How I Got into Data Science
To me, data science is all about answering interesting puzzles and leveraging data for real-world impact.
The first time I was exposed to the potential for data to help answer questions that interested me was as an undergrad. As a student at Georgetown’s School of Foreign Service, all of the academic disciplines had an emphasis on international relations. During my first two years, I pursued my interest in Asian Studies. As a Chinese-American, I grew up in a multicultural home. My mom is ethnically Chinese, yet she was born in Peru and as a result had never learned to speak Chinese. This was an area that I was excited to get to explore in college. Yet after countless courses that were steeped in theory and qualitative methodologies used to make sense of how nations interact with one another, I found myself gravitating toward the field of political economy. This program at Georgetown equips students with the empirical data analytical tools to analyze issues lying at the nexus of economics and political science. One of the books that really galvanized my interest in this field was Freakonomics. I was fascinated by Steven Levitt’s creativity in how he used data to explore cheating in sumo wrestling and the Chicago public school system and loved how data could be used to uncover hidden behavior. My own research ended up centering around estimating the impact of corruption on economic development using firm-level data from the World Bank.
My first job out of college gave me a taste for how I could use my data skills to have a real-world impact. After graduating from Georgetown, I joined the Consumer Financial Protection Bureau, a federal agency that regulates financial markets. The Bureau was created in the aftermath of the 2008 financial crisis with a mandate of protecting the American people from exploitation by banks and other financial institutions. I was appointed to my role at CFPB through the Director’s Financial Analyst program, a fellowship program housed in the Office of the Director that embeds fellows with strategically important teams across the agency. I spent most of my time at CFPB working on the data science team. One of our main clients was the Bureau’s Office of Enforcement, the department that conducts investigations and brings actions against financial companies found to be violating federal regulations. My primary responsibility was assisting these teams of lawyers by supporting legal arguments with data. We had the authority to subpoena proprietary data from companies suspected of breaking the law. Along the way I taught myself Python and SQL. As a public servant, I saw the impact of our work on citizens across the country and contributed to investigations of companies like payday loan companies and online lenders. In the few years since the Bureau was established, we have already brought over $12 billion dollars of relief to consumers who were harmed. Working at a mission-driven organization like the CFPB, I felt privileged by the opportunity to use data to improve the lives of everyday people.
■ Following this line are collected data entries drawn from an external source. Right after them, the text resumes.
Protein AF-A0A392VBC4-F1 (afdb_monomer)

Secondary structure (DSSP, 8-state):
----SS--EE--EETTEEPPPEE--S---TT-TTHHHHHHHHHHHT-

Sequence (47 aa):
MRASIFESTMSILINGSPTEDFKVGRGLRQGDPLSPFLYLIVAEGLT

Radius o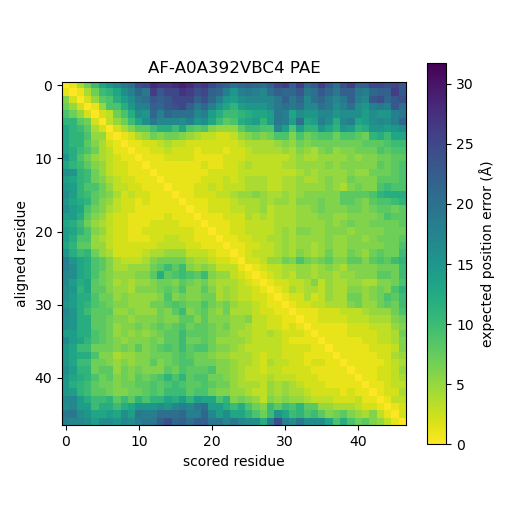f gyration: 13.39 Å; Cα contacts (8 Å, |Δi|>4): 28; chains: 1; bounding box: 35×18×30 Å

Solvent-accessible surface area (backbone atoms only — not comparable to full-atom values): 3236 Å² total; per-residue (Å²): 135,88,78,67,88,80,70,47,74,48,59,52,70,57,95,84,42,71,49,76,74,42,75,57,86,80,88,72,62,82,89,44,90,59,39,68,59,56,50,49,52,54,59,64,74,72,110

Foldseek 3Di:
DDPPPQWDWDWDQDVNDTDDIDTDHDDDDPPDPCRVVVVVCVVVVVD

pLDDT: mean 81.17, std 15.49, range [36.59, 97.06]

Nearest PDB structures (foldseek):
  7n0i-assembly4_H  TM=3.970E-01  e=2.107E+00  Severe acute respiratory syndrome coronavirus 2
  1mtp-assembly1_B  TM=4.423E-01  e=3.689E+00  Thermobifida fusca
  2gib-assembly1_A  TM=3.943E-01  e=2.990E+00  Severe acute respiratory syndrome-related coronavirus
  7f2e-assembly6_K  TM=3.946E-01  e=4.244E+00  Severe acute respiratory syndrome coronavirus 2
  4gad-assembly1_B  TM=4.093E-01  e=4.881E+00  Salmonella enterica subsp. enterica serovar Typhimurium str. LT2

Structure (mmCIF, N/CA/C/O backbone):
data_AF-A0A392VBC4-F1
#
_entry.id   AF-A0A392VBC4-F1
#
loop_
_atom_site.group_PDB
_atom_site.id
_atom_site.type_symbol
_atom_site.label_atom_id
_atom_site.label_alt_id
_atom_site.label_comp_id
_atom_site.label_asym_id
_atom_site.label_entity_id
_atom_site.label_seq_id
_atom_site.pdbx_PDB_ins_code
_atom_site.Cartn_x
_atom_site.Cartn_y
_atom_site.Cartn_z
_atom_site.occupancy
_atom_site.B_iso_or_equiv
_atom_site.auth_seq_id
_atom_site.auth_comp_id
_atom_site.auth_asym_id
_atom_site.auth_atom_id
_atom_site.pdbx_PDB_model_num
ATOM 1 N N . MET A 1 1 ? 19.332 6.923 5.782 1.00 37.09 1 MET A N 1
ATOM 2 C CA . MET A 1 1 ? 17.862 7.033 5.884 1.00 37.09 1 MET A CA 1
ATOM 3 C C . MET A 1 1 ? 17.278 5.661 5.565 1.00 37.09 1 MET A C 1
ATOM 5 O O . MET A 1 1 ? 17.350 5.247 4.418 1.00 37.09 1 MET A O 1
ATOM 9 N N . ARG A 1 2 ? 16.848 4.882 6.567 1.00 36.59 2 ARG A N 1
ATOM 10 C CA . ARG A 1 2 ? 16.269 3.545 6.336 1.00 36.59 2 ARG A CA 1
ATOM 11 C C . ARG A 1 2 ? 14.765 3.717 6.127 1.00 36.59 2 ARG A C 1
ATOM 13 O O . ARG A 1 2 ? 14.014 3.727 7.092 1.00 36.59 2 ARG A O 1
ATOM 20 N N . ALA A 1 3 ? 14.344 3.939 4.886 1.00 44.84 3 ALA A N 1
ATOM 21 C CA . ALA A 1 3 ? 12.936 3.824 4.527 1.00 44.84 3 ALA A CA 1
ATOM 22 C C . ALA A 1 3 ? 12.620 2.323 4.437 1.00 44.84 3 ALA A C 1
ATOM 24 O O . ALA A 1 3 ? 13.026 1.653 3.489 1.00 44.84 3 ALA A O 1
ATOM 25 N N . SER A 1 4 ? 11.998 1.763 5.473 1.00 50.59 4 SER A N 1
ATOM 26 C CA . SER A 1 4 ? 11.602 0.354 5.484 1.00 50.59 4 SER A CA 1
ATOM 27 C C . SER A 1 4 ? 10.395 0.161 4.567 1.00 50.59 4 SER A C 1
ATOM 29 O O . SER A 1 4 ? 9.264 0.399 4.969 1.00 50.59 4 SER A O 1
ATOM 31 N N 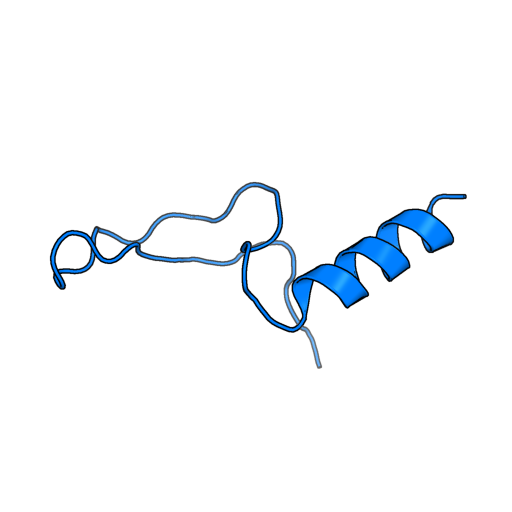. ILE A 1 5 ? 10.644 -0.276 3.330 1.00 58.59 5 ILE A N 1
ATOM 32 C CA . ILE A 1 5 ? 9.608 -0.615 2.333 1.00 58.59 5 ILE A CA 1
ATOM 33 C C . ILE A 1 5 ? 8.866 -1.917 2.710 1.00 58.59 5 ILE A C 1
ATOM 35 O O . ILE A 1 5 ? 7.794 -2.203 2.192 1.00 58.59 5 ILE A O 1
ATOM 39 N N . PHE A 1 6 ? 9.413 -2.701 3.644 1.00 58.06 6 PHE A N 1
ATOM 40 C CA . PHE A 1 6 ? 8.986 -4.082 3.890 1.00 58.06 6 PHE A CA 1
ATOM 41 C C . PHE A 1 6 ? 8.057 -4.278 5.094 1.00 58.06 6 PHE A C 1
ATOM 43 O O . PHE A 1 6 ? 7.451 -5.336 5.208 1.00 58.06 6 PHE A O 1
ATOM 50 N N . GLU A 1 7 ? 7.900 -3.280 5.967 1.00 66.81 7 GLU A N 1
ATOM 51 C CA . GLU A 1 7 ? 6.935 -3.341 7.070 1.00 66.81 7 GLU A CA 1
ATOM 52 C C . GLU A 1 7 ? 6.278 -1.979 7.290 1.00 66.81 7 GLU A C 1
ATOM 54 O O . GLU A 1 7 ? 6.808 -1.116 7.989 1.00 66.81 7 GLU A O 1
ATOM 59 N N . SER A 1 8 ? 5.103 -1.803 6.690 1.00 76.88 8 SER A N 1
ATOM 60 C CA . SER A 1 8 ? 4.220 -0.666 6.940 1.00 76.88 8 SER A CA 1
ATOM 61 C C . SER A 1 8 ? 2.936 -1.151 7.614 1.00 76.88 8 SER A C 1
ATOM 63 O O . SER A 1 8 ? 2.505 -2.288 7.401 1.00 76.88 8 SER A O 1
ATOM 65 N N . THR A 1 9 ? 2.332 -0.299 8.435 1.00 88.19 9 THR A N 1
ATOM 66 C CA . THR A 1 9 ? 1.023 -0.525 9.060 1.00 88.19 9 THR A CA 1
ATOM 67 C C . THR A 1 9 ? 0.084 0.579 8.584 1.00 88.19 9 THR A C 1
ATOM 69 O O . THR A 1 9 ? 0.502 1.737 8.523 1.00 88.19 9 THR A O 1
ATOM 72 N N . MET A 1 10 ? -1.155 0.243 8.223 1.00 88.44 10 MET A N 1
ATOM 73 C CA . MET A 1 10 ? -2.154 1.229 7.800 1.00 88.44 10 MET A CA 1
ATOM 74 C C . MET A 1 10 ? -3.545 0.903 8.349 1.00 88.44 10 MET A C 1
ATOM 76 O O . MET A 1 10 ? -3.843 -0.258 8.610 1.00 88.44 10 MET A O 1
ATOM 80 N N . SER A 1 11 ? -4.411 1.912 8.410 1.00 92.81 11 SER A N 1
ATOM 81 C CA . SER A 1 11 ? -5.859 1.781 8.602 1.00 92.81 11 SER A CA 1
ATOM 82 C C . SER A 1 11 ? -6.612 2.421 7.435 1.00 92.81 11 SER A C 1
ATOM 84 O O . SER A 1 11 ? -6.094 3.293 6.726 1.00 92.81 11 SER A O 1
ATOM 86 N N . ILE A 1 12 ? -7.843 1.967 7.205 1.00 91.31 12 ILE A N 1
ATOM 87 C CA . ILE A 1 12 ? -8.735 2.503 6.172 1.00 91.31 12 ILE A CA 1
ATOM 88 C C . ILE A 1 12 ? -9.839 3.299 6.864 1.00 91.31 12 ILE A C 1
ATOM 90 O O . ILE A 1 12 ? -10.385 2.866 7.871 1.00 91.31 12 ILE A O 1
ATOM 94 N N . LEU A 1 13 ? -10.191 4.465 6.322 1.00 95.12 13 LEU A N 1
ATOM 95 C CA . LEU A 1 13 ? -11.359 5.212 6.786 1.00 95.12 13 LEU A CA 1
ATOM 96 C C . LEU A 1 13 ? -12.624 4.648 6.130 1.00 95.12 13 LEU A C 1
ATOM 98 O O . LEU A 1 13 ? -12.763 4.699 4.909 1.00 95.12 13 LEU A O 1
ATOM 102 N N . ILE A 1 14 ? -13.563 4.166 6.940 1.00 95.44 14 ILE A N 1
ATOM 103 C CA . ILE A 1 14 ? -14.898 3.734 6.519 1.00 95.44 14 ILE A CA 1
ATOM 104 C C . ILE A 1 14 ? -15.902 4.714 7.127 1.00 95.44 14 ILE A C 1
ATOM 106 O O . ILE A 1 14 ? -16.016 4.821 8.344 1.00 95.44 14 ILE A O 1
ATOM 110 N N . ASN A 1 15 ? -16.606 5.474 6.280 1.00 97.06 15 ASN A N 1
ATOM 111 C CA . ASN A 1 15 ? -17.538 6.533 6.703 1.00 97.06 15 ASN A CA 1
ATOM 112 C C . ASN A 1 15 ? -16.916 7.561 7.673 1.00 97.06 15 ASN A C 1
ATOM 114 O O . ASN A 1 15 ? -17.579 8.068 8.571 1.00 97.06 15 ASN A O 1
ATOM 118 N N . GLY A 1 16 ? -15.625 7.860 7.497 1.00 96.44 16 GLY A N 1
ATOM 119 C CA . GLY A 1 16 ? -14.885 8.800 8.345 1.00 96.44 16 GLY A CA 1
ATOM 120 C C . GLY A 1 16 ? -14.329 8.203 9.641 1.00 96.44 16 GLY A C 1
ATOM 121 O O . GLY A 1 16 ? -13.581 8.888 10.333 1.00 96.44 16 GLY A O 1
ATOM 122 N N . SER A 1 17 ? -14.621 6.938 9.953 1.00 96.75 17 SER A N 1
ATOM 123 C CA . SER A 1 17 ? -14.039 6.231 11.097 1.00 96.75 17 SER A CA 1
ATOM 124 C C . SER A 1 17 ? -12.916 5.290 10.646 1.00 96.75 17 SER A C 1
ATOM 126 O O . SER A 1 17 ? -13.105 4.551 9.679 1.00 96.75 17 SER A O 1
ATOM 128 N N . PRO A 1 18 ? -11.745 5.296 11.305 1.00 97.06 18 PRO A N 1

After my fellowship at the CFPB, I had a unique opportunity to pursue graduate studies overseas. I was awarded a fellowship to pursue a fully-funded Master’s degree at Peking University, the top university in China, on a new scholarship program called the Yenching Academy. The aim of Yenching is to bring 200 young scholars and leaders from around the globe to study together in Beijing for two years. I sought to apply my background working as a data scientist to explore new avenues of China-related research through data science techniques. My Master’s thesis developed a new methodology to better understand China’s bilateral relationships with other countries by tracking air pollution particulate matter readings. My approach exploited the relationship between daily pollution levels and the timing of diplomatic meetings in Beijing to quantify how the Chinese government views its relations with different countries. I also made use of variation in weather patterns and how it relates to air pollution as a natural experiment to further strengthen my findings. This project involved constructing an original dataset on political meetings occurring in Beijing over an 11-year period through web scraping, which allowed me to further develop my programming skills.
Since graduating and moving back to the United States, I find myself immersed once again in the data science world. I was recently awarded a fully-funded fellowship by the Flatiron School in Washington, DC to pursue a data science bootcamp designed for PhDs and Masters in STEM fields transitioning from academia to industry. I am thrilled by this opportunity to further develop my skillset in programming, statistics, machine learning and big data. Although I’m not exactly sure what direction I will ultimately pursue, I am excited to continue to grow as a data scientist equipped with the tools to tackle interesting puzzles in the world.